__AIM OF THE EXERCISE__: Nothing after the line containing "ATOM 15 C C" belongs in the answer; write out exactly every line from the start of the material up to it, including it.

= Beginning of Section =

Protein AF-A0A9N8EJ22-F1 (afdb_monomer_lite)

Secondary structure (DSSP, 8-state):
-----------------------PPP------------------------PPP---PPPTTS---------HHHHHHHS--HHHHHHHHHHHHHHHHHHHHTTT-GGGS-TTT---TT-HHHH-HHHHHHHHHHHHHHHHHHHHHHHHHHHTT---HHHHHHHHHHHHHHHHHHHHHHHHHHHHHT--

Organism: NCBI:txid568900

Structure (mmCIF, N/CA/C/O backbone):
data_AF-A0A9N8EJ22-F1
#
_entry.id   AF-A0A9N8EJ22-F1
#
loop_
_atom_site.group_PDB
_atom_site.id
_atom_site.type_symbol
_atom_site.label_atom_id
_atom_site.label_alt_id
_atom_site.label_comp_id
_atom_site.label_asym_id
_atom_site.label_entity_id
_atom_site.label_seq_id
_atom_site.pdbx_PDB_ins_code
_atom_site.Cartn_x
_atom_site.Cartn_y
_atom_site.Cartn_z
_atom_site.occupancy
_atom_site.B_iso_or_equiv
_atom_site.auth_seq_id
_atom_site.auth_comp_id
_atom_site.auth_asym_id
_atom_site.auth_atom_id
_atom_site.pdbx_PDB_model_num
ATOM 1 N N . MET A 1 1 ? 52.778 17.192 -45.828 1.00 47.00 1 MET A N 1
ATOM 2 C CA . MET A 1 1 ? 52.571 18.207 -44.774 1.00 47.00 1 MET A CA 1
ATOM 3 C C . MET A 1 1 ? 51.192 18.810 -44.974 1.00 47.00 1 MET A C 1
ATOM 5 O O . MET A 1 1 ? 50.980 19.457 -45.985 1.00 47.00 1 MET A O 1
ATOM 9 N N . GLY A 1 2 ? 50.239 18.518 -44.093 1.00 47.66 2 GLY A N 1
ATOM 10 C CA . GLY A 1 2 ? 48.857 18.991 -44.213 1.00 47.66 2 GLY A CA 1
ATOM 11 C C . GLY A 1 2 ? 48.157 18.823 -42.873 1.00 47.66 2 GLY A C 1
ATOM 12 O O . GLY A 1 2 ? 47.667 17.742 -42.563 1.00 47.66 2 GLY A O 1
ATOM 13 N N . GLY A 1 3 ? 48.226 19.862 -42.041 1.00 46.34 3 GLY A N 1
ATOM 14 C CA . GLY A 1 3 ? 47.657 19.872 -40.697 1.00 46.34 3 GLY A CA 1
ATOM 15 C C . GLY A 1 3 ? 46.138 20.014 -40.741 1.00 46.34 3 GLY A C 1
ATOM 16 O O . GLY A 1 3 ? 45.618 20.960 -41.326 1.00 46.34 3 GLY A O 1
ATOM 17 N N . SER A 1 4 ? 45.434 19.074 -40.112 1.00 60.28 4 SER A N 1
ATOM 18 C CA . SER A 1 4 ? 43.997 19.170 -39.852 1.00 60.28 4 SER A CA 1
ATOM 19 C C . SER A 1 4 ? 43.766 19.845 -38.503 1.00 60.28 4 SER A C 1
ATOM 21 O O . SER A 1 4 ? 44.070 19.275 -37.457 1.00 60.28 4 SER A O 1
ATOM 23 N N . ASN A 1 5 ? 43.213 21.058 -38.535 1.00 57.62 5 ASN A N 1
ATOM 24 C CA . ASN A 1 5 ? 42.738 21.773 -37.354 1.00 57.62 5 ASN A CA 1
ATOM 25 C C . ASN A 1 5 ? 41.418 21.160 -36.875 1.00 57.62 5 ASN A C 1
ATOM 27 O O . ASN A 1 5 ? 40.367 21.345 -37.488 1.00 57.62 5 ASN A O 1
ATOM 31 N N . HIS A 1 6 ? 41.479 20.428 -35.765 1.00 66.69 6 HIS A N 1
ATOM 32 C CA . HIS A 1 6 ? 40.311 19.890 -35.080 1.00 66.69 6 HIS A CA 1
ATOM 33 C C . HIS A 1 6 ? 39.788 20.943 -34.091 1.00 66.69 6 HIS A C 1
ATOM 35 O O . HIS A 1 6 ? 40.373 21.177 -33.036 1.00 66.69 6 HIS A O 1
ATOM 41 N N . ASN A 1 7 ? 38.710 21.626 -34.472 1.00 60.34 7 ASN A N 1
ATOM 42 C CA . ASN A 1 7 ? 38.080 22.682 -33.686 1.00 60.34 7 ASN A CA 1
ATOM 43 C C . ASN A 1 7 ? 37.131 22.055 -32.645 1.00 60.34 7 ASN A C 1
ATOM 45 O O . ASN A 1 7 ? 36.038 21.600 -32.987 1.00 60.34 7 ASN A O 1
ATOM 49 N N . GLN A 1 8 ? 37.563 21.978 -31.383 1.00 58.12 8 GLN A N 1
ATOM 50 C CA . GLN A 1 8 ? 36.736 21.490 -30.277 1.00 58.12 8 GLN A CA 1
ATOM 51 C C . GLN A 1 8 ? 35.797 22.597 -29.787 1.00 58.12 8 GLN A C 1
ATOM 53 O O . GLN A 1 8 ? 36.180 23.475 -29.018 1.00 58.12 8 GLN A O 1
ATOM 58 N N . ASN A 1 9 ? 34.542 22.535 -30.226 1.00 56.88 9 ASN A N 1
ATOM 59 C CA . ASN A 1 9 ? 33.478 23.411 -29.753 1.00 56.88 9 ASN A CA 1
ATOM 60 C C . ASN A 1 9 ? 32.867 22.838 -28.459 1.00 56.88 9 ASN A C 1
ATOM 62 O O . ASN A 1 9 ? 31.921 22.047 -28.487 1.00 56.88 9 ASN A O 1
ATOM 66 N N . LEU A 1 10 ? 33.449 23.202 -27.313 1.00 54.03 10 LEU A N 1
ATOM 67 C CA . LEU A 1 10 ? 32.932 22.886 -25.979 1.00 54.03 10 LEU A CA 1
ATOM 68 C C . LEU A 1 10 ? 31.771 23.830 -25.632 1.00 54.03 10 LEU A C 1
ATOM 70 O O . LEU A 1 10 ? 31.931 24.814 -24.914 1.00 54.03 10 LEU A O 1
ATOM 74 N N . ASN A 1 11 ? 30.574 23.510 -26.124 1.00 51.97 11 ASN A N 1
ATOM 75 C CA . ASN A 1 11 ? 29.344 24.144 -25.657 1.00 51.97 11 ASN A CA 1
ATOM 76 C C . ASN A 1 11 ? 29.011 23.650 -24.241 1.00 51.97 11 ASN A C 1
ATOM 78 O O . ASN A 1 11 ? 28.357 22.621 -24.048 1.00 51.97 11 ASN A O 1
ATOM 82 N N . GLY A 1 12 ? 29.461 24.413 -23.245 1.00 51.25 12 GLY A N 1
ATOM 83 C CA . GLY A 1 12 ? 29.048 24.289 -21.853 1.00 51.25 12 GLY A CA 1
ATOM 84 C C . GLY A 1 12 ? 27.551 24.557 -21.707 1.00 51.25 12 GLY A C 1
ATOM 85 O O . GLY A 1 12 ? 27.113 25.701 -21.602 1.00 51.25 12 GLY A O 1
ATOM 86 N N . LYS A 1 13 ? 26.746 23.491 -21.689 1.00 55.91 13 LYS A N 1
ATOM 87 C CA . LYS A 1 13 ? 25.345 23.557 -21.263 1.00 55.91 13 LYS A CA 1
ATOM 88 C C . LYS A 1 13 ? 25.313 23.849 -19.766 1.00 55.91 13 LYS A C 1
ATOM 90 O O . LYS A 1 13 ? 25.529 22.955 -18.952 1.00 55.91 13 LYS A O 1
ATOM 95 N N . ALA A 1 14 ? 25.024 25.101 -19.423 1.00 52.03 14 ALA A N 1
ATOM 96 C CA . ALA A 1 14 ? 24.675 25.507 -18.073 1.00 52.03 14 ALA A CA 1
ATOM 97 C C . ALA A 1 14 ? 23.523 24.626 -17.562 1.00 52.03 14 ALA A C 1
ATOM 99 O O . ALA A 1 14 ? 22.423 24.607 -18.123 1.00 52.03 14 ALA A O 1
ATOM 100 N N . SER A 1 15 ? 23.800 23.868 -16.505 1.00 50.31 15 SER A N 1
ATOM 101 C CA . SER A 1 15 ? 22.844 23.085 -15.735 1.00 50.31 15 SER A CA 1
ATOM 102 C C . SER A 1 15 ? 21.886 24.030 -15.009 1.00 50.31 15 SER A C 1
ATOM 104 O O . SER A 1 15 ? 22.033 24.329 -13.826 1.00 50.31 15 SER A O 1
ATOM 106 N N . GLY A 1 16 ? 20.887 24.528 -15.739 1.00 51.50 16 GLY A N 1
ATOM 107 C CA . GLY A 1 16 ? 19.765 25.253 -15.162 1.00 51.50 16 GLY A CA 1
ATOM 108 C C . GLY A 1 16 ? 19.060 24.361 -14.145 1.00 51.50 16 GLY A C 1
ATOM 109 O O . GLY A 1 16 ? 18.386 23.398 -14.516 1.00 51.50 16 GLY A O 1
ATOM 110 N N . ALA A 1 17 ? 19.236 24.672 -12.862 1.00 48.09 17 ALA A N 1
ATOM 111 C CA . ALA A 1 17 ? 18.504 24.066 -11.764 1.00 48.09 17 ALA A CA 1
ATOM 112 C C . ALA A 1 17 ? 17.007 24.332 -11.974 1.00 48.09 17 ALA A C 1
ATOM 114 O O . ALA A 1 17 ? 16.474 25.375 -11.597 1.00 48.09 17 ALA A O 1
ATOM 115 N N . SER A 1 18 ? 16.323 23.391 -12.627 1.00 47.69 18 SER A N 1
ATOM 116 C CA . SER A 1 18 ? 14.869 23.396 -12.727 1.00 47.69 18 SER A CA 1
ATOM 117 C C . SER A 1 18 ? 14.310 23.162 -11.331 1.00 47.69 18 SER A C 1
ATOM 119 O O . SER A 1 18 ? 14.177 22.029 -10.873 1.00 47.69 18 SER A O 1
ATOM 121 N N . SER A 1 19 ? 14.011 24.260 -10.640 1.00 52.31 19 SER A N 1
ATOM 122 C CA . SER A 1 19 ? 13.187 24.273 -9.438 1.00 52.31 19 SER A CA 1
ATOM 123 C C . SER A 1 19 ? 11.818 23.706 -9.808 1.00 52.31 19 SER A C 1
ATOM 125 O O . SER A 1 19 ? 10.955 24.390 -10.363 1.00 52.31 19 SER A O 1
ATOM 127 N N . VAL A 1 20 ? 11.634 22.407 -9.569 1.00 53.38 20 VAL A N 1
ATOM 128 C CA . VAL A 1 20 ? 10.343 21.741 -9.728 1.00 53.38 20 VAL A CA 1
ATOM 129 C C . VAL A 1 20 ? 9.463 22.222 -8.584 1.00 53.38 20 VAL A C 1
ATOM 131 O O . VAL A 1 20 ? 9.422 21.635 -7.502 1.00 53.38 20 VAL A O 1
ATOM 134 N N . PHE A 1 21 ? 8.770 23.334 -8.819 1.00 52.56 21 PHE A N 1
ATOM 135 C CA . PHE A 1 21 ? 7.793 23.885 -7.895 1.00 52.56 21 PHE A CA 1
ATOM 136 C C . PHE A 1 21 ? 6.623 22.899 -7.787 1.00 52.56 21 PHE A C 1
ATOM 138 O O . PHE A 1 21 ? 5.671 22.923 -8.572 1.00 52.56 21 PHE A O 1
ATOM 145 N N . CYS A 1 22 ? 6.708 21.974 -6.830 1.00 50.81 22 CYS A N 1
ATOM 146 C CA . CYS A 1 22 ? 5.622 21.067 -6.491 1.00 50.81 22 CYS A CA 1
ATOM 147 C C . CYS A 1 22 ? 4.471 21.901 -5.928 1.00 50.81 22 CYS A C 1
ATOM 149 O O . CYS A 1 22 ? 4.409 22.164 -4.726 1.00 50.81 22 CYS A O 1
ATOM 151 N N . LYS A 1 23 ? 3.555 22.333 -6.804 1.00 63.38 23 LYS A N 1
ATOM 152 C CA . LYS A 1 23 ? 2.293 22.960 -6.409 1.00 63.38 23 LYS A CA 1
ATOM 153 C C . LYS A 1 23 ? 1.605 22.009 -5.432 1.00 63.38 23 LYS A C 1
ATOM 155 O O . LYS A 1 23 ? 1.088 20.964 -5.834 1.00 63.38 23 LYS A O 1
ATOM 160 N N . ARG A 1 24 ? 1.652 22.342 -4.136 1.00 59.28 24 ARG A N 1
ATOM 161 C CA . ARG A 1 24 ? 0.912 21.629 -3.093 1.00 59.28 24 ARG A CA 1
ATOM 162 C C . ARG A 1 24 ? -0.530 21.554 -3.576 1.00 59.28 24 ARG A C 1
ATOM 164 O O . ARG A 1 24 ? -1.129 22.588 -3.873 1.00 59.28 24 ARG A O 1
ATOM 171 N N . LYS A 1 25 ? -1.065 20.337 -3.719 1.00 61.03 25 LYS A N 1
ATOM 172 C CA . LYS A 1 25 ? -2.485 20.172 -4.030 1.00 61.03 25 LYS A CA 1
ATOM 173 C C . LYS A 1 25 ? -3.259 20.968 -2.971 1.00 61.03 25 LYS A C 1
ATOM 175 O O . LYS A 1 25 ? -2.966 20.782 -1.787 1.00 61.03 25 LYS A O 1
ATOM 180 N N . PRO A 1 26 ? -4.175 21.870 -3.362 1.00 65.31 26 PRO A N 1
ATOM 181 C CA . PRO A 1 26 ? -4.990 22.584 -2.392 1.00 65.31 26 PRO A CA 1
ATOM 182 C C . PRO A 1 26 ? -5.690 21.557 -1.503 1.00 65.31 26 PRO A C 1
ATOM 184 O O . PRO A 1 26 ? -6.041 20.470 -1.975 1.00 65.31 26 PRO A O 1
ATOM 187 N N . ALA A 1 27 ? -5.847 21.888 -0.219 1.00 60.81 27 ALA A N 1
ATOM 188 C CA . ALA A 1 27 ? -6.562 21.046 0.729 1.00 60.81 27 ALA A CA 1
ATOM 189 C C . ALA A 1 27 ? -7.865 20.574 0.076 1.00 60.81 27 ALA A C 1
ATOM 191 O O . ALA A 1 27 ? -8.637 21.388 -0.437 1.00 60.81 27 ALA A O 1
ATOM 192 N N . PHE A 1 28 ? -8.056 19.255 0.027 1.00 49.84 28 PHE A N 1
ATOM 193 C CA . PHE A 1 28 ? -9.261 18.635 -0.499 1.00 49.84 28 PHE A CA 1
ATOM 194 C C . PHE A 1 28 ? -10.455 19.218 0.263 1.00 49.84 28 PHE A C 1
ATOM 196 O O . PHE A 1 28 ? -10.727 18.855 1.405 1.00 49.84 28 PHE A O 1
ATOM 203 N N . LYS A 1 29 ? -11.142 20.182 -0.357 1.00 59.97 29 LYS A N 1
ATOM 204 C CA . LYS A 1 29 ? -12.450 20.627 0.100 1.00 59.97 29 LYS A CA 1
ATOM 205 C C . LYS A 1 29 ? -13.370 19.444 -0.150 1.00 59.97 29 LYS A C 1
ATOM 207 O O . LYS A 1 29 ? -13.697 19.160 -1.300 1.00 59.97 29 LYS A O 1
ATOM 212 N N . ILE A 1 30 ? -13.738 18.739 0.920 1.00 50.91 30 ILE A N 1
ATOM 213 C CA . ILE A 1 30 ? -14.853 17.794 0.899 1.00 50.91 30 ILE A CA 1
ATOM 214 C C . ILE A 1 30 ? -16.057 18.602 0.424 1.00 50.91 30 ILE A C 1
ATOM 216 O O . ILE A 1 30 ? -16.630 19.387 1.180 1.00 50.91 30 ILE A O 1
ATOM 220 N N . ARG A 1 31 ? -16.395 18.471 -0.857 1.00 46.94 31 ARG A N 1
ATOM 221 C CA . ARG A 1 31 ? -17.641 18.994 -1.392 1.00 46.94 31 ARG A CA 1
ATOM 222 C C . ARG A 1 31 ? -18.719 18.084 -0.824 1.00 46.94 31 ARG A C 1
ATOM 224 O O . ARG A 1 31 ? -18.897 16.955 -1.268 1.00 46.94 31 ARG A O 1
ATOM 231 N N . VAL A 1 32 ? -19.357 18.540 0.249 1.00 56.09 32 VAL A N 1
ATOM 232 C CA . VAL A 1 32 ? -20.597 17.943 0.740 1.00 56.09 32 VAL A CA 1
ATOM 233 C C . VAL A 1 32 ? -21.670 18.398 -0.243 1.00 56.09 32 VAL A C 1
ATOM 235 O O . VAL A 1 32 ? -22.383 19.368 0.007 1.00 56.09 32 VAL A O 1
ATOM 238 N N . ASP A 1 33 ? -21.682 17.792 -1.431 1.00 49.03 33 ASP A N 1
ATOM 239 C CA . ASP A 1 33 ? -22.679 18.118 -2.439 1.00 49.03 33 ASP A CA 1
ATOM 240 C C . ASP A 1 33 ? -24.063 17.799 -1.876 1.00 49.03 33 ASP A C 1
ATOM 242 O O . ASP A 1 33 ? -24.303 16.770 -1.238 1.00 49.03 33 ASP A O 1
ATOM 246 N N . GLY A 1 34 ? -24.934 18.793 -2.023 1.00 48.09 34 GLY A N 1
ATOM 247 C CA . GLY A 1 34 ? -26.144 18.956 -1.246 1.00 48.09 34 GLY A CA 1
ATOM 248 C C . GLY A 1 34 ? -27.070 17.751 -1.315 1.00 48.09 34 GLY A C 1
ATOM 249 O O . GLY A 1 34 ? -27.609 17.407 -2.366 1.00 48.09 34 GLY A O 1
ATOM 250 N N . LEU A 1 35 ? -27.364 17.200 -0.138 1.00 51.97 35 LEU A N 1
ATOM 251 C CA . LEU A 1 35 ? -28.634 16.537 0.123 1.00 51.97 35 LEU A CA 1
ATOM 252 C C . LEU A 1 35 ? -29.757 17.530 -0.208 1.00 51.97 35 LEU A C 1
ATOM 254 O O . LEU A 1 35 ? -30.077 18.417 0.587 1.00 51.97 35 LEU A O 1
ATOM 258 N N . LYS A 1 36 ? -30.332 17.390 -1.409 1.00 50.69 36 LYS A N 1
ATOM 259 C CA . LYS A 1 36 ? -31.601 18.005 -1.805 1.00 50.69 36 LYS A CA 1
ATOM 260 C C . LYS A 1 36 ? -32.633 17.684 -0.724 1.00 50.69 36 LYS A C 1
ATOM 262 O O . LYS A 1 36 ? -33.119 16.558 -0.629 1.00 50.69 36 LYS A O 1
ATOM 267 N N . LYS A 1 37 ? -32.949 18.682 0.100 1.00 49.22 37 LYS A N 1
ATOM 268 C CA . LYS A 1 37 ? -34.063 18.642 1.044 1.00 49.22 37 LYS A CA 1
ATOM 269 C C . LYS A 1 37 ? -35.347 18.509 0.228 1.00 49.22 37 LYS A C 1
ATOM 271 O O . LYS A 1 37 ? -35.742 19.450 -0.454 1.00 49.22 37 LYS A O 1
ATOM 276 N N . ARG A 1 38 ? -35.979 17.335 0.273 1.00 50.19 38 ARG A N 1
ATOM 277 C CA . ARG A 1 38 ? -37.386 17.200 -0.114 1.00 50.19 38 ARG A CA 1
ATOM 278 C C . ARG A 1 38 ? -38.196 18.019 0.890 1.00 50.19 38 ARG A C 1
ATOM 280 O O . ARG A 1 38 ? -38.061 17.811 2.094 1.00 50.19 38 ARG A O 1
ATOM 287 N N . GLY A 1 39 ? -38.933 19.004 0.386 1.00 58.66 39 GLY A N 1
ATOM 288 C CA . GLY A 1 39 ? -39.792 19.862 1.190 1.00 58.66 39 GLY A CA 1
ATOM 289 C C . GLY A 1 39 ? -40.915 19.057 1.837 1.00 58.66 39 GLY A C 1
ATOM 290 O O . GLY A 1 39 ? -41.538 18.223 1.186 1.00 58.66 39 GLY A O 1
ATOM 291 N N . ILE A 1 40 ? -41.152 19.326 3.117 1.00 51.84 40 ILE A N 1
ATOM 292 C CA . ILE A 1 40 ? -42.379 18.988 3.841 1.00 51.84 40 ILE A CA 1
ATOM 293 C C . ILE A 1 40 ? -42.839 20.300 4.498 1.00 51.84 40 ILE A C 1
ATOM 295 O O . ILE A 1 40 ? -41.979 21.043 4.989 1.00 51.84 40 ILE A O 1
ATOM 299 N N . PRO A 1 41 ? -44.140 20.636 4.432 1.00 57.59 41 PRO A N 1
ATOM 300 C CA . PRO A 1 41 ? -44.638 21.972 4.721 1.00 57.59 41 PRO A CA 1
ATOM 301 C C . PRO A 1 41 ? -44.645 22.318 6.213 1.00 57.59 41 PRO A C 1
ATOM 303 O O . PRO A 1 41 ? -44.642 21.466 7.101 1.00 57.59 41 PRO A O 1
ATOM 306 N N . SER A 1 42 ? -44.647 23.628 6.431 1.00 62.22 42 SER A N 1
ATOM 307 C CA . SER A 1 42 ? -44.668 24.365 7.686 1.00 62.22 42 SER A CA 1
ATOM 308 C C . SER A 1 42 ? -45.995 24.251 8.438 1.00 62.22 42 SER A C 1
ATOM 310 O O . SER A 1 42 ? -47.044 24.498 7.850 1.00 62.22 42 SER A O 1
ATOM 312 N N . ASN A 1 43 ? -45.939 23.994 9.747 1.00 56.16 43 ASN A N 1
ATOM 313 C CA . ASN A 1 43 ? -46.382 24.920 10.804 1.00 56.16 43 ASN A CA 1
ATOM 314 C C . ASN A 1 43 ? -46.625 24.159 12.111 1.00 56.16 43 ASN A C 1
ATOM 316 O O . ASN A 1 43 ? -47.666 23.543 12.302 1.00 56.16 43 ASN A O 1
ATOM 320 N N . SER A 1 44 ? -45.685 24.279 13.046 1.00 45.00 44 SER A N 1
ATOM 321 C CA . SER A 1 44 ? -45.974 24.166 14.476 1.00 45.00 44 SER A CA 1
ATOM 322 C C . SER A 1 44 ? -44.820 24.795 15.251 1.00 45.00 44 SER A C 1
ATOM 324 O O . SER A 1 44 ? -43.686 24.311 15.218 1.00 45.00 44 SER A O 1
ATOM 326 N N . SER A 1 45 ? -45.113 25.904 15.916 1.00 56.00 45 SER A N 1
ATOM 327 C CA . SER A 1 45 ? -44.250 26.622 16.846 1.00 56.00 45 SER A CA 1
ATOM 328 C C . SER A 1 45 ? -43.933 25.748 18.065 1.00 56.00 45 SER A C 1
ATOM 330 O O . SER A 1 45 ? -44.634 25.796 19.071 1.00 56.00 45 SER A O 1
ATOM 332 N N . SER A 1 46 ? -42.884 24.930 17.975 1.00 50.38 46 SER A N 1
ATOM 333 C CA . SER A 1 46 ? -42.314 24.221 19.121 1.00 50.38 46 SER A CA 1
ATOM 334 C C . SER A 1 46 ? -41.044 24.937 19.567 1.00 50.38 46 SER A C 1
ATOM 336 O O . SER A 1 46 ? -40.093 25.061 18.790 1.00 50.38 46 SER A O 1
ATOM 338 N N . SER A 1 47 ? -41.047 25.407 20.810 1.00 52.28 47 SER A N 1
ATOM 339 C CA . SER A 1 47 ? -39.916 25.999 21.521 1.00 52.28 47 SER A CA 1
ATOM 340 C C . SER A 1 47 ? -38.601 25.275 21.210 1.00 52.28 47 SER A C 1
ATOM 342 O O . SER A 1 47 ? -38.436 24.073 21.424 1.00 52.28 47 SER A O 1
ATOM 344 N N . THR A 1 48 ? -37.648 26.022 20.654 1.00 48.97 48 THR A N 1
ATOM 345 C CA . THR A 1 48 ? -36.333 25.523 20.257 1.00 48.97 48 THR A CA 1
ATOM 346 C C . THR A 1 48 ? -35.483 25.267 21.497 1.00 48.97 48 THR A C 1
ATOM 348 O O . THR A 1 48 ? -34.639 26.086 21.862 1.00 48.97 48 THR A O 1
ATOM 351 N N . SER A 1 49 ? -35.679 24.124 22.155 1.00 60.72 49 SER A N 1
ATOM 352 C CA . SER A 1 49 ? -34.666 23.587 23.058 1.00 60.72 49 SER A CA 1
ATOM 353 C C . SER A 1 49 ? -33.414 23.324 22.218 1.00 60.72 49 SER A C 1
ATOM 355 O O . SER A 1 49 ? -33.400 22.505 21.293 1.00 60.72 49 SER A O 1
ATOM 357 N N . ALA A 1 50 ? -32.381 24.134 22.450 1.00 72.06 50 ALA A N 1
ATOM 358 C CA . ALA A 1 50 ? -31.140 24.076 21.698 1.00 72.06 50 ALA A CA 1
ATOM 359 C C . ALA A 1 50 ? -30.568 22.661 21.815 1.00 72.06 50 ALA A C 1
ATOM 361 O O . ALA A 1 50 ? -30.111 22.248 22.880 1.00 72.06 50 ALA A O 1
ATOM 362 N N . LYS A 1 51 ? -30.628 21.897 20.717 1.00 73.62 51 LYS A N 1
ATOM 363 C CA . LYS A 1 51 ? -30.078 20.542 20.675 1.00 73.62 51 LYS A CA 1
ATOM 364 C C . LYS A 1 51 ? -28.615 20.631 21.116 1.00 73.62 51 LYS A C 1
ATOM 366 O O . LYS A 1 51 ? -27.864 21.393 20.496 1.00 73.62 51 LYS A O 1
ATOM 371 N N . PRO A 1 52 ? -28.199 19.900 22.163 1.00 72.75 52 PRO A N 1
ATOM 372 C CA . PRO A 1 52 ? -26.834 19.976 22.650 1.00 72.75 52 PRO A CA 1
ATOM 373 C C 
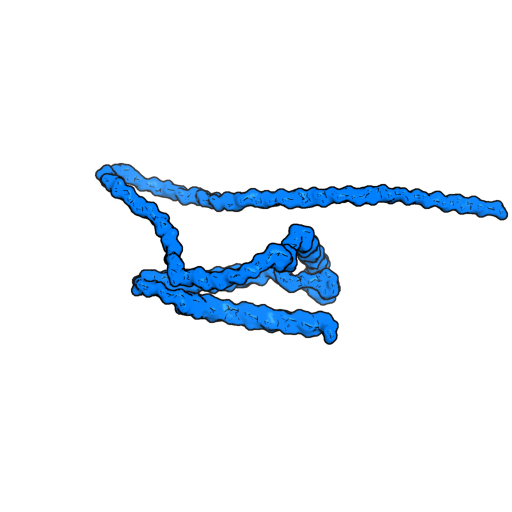. PRO A 1 52 ? -25.889 19.657 21.494 1.00 72.75 52 PRO A C 1
ATOM 375 O O . PRO A 1 52 ? -26.048 18.650 20.794 1.00 72.75 52 PRO A O 1
ATOM 378 N N . LYS A 1 53 ? -24.933 20.560 21.249 1.00 80.50 53 LYS A N 1
ATOM 379 C CA . LYS A 1 53 ? -23.908 20.369 20.222 1.00 80.50 53 LYS A CA 1
ATOM 380 C C . LYS A 1 53 ? -23.221 19.038 20.515 1.00 80.50 53 LYS A C 1
ATOM 382 O O . LYS A 1 53 ? -22.680 18.849 21.603 1.00 80.50 53 LYS A O 1
ATOM 387 N N . LYS A 1 54 ? -23.267 18.104 19.559 1.00 72.62 54 LYS A N 1
ATOM 388 C CA . LYS A 1 54 ? -22.551 16.827 19.657 1.00 72.62 54 LYS A CA 1
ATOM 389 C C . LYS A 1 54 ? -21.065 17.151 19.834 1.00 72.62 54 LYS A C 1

= End of Section =

__REPLY__:
Protein AF-A0A9N8EJ22-F1 (afdb_monomer_lite)

Secondary structure (DSSP, 8-state):
-----------------------PPP------------------------PPP---PPPTTS---------HHHHHHHS--HHHHHHHHHHHHHHHHHHHHTTT-GGGS-TTT---TT-HHHH-HHHHHHHHHHHHHHHHHHHHHHHHHHHTT---HHHHHHHHHHHHHHHHHHHHHHHHHHHHHT--

Organism: NCBI:txid568900

Structure (mmCIF, N/CA/C/O backbone):
data_AF-A0A9N8EJ22-F1
#
_entry.id   AF-A0A9N8EJ22-F1
#
loop_
_atom_site.group_PDB
_atom_site.id
_atom_site.type_symbol
_atom_site.label_atom_id
_atom_site.label_alt_id
_atom_site.label_comp_id
_atom_site.label_asym_id
_atom_site.label_entity_id
_atom_site.label_seq_id
_atom_site.pdbx_PDB_ins_code
_atom_site.Cartn_x
_atom_site.Cartn_y
_atom_site.Cartn_z
_atom_site.occupancy
_atom_site.B_iso_or_equiv
_atom_site.auth_seq_id
_atom_site.auth_comp_id
_atom_site.auth_asym_id
_atom_site.auth_atom_id
_atom_site.pdbx_PDB_model_num
ATOM 1 N N . MET A 1 1 ? 52.778 17.192 -45.828 1.00 47.00 1 MET A N 1
ATOM 2 C CA . MET A 1 1 ? 52.571 18.207 -44.774 1.00 47.00 1 MET A CA 1
ATOM 3 C C . MET A 1 1 ? 51.192 18.810 -44.974 1.00 47.00 1 MET A C 1
ATOM 5 O O . MET A 1 1 ? 50.980 19.457 -45.985 1.00 47.00 1 MET A O 1
ATOM 9 N N . GLY A 1 2 ? 50.239 18.518 -44.093 1.00 47.66 2 GLY A N 1
ATOM 10 C CA . GLY A 1 2 ? 48.857 18.991 -44.213 1.00 47.66 2 GLY A CA 1
ATOM 11 C C . GLY A 1 2 ? 48.157 18.823 -42.873 1.00 47.66 2 GLY A C 1
ATOM 12 O O . GLY A 1 2 ? 47.667 17.742 -42.563 1.00 47.66 2 GLY A O 1
ATOM 13 N N . GLY A 1 3 ? 48.226 19.862 -42.041 1.00 46.34 3 GLY A N 1
ATOM 14 C CA . GLY A 1 3 ? 47.657 19.872 -40.697 1.00 46.34 3 GLY A CA 1
ATOM 15 C C . GLY A 1 3 ? 46.138 20.014 -40.741 1.00 46.34 3 GLY A C 1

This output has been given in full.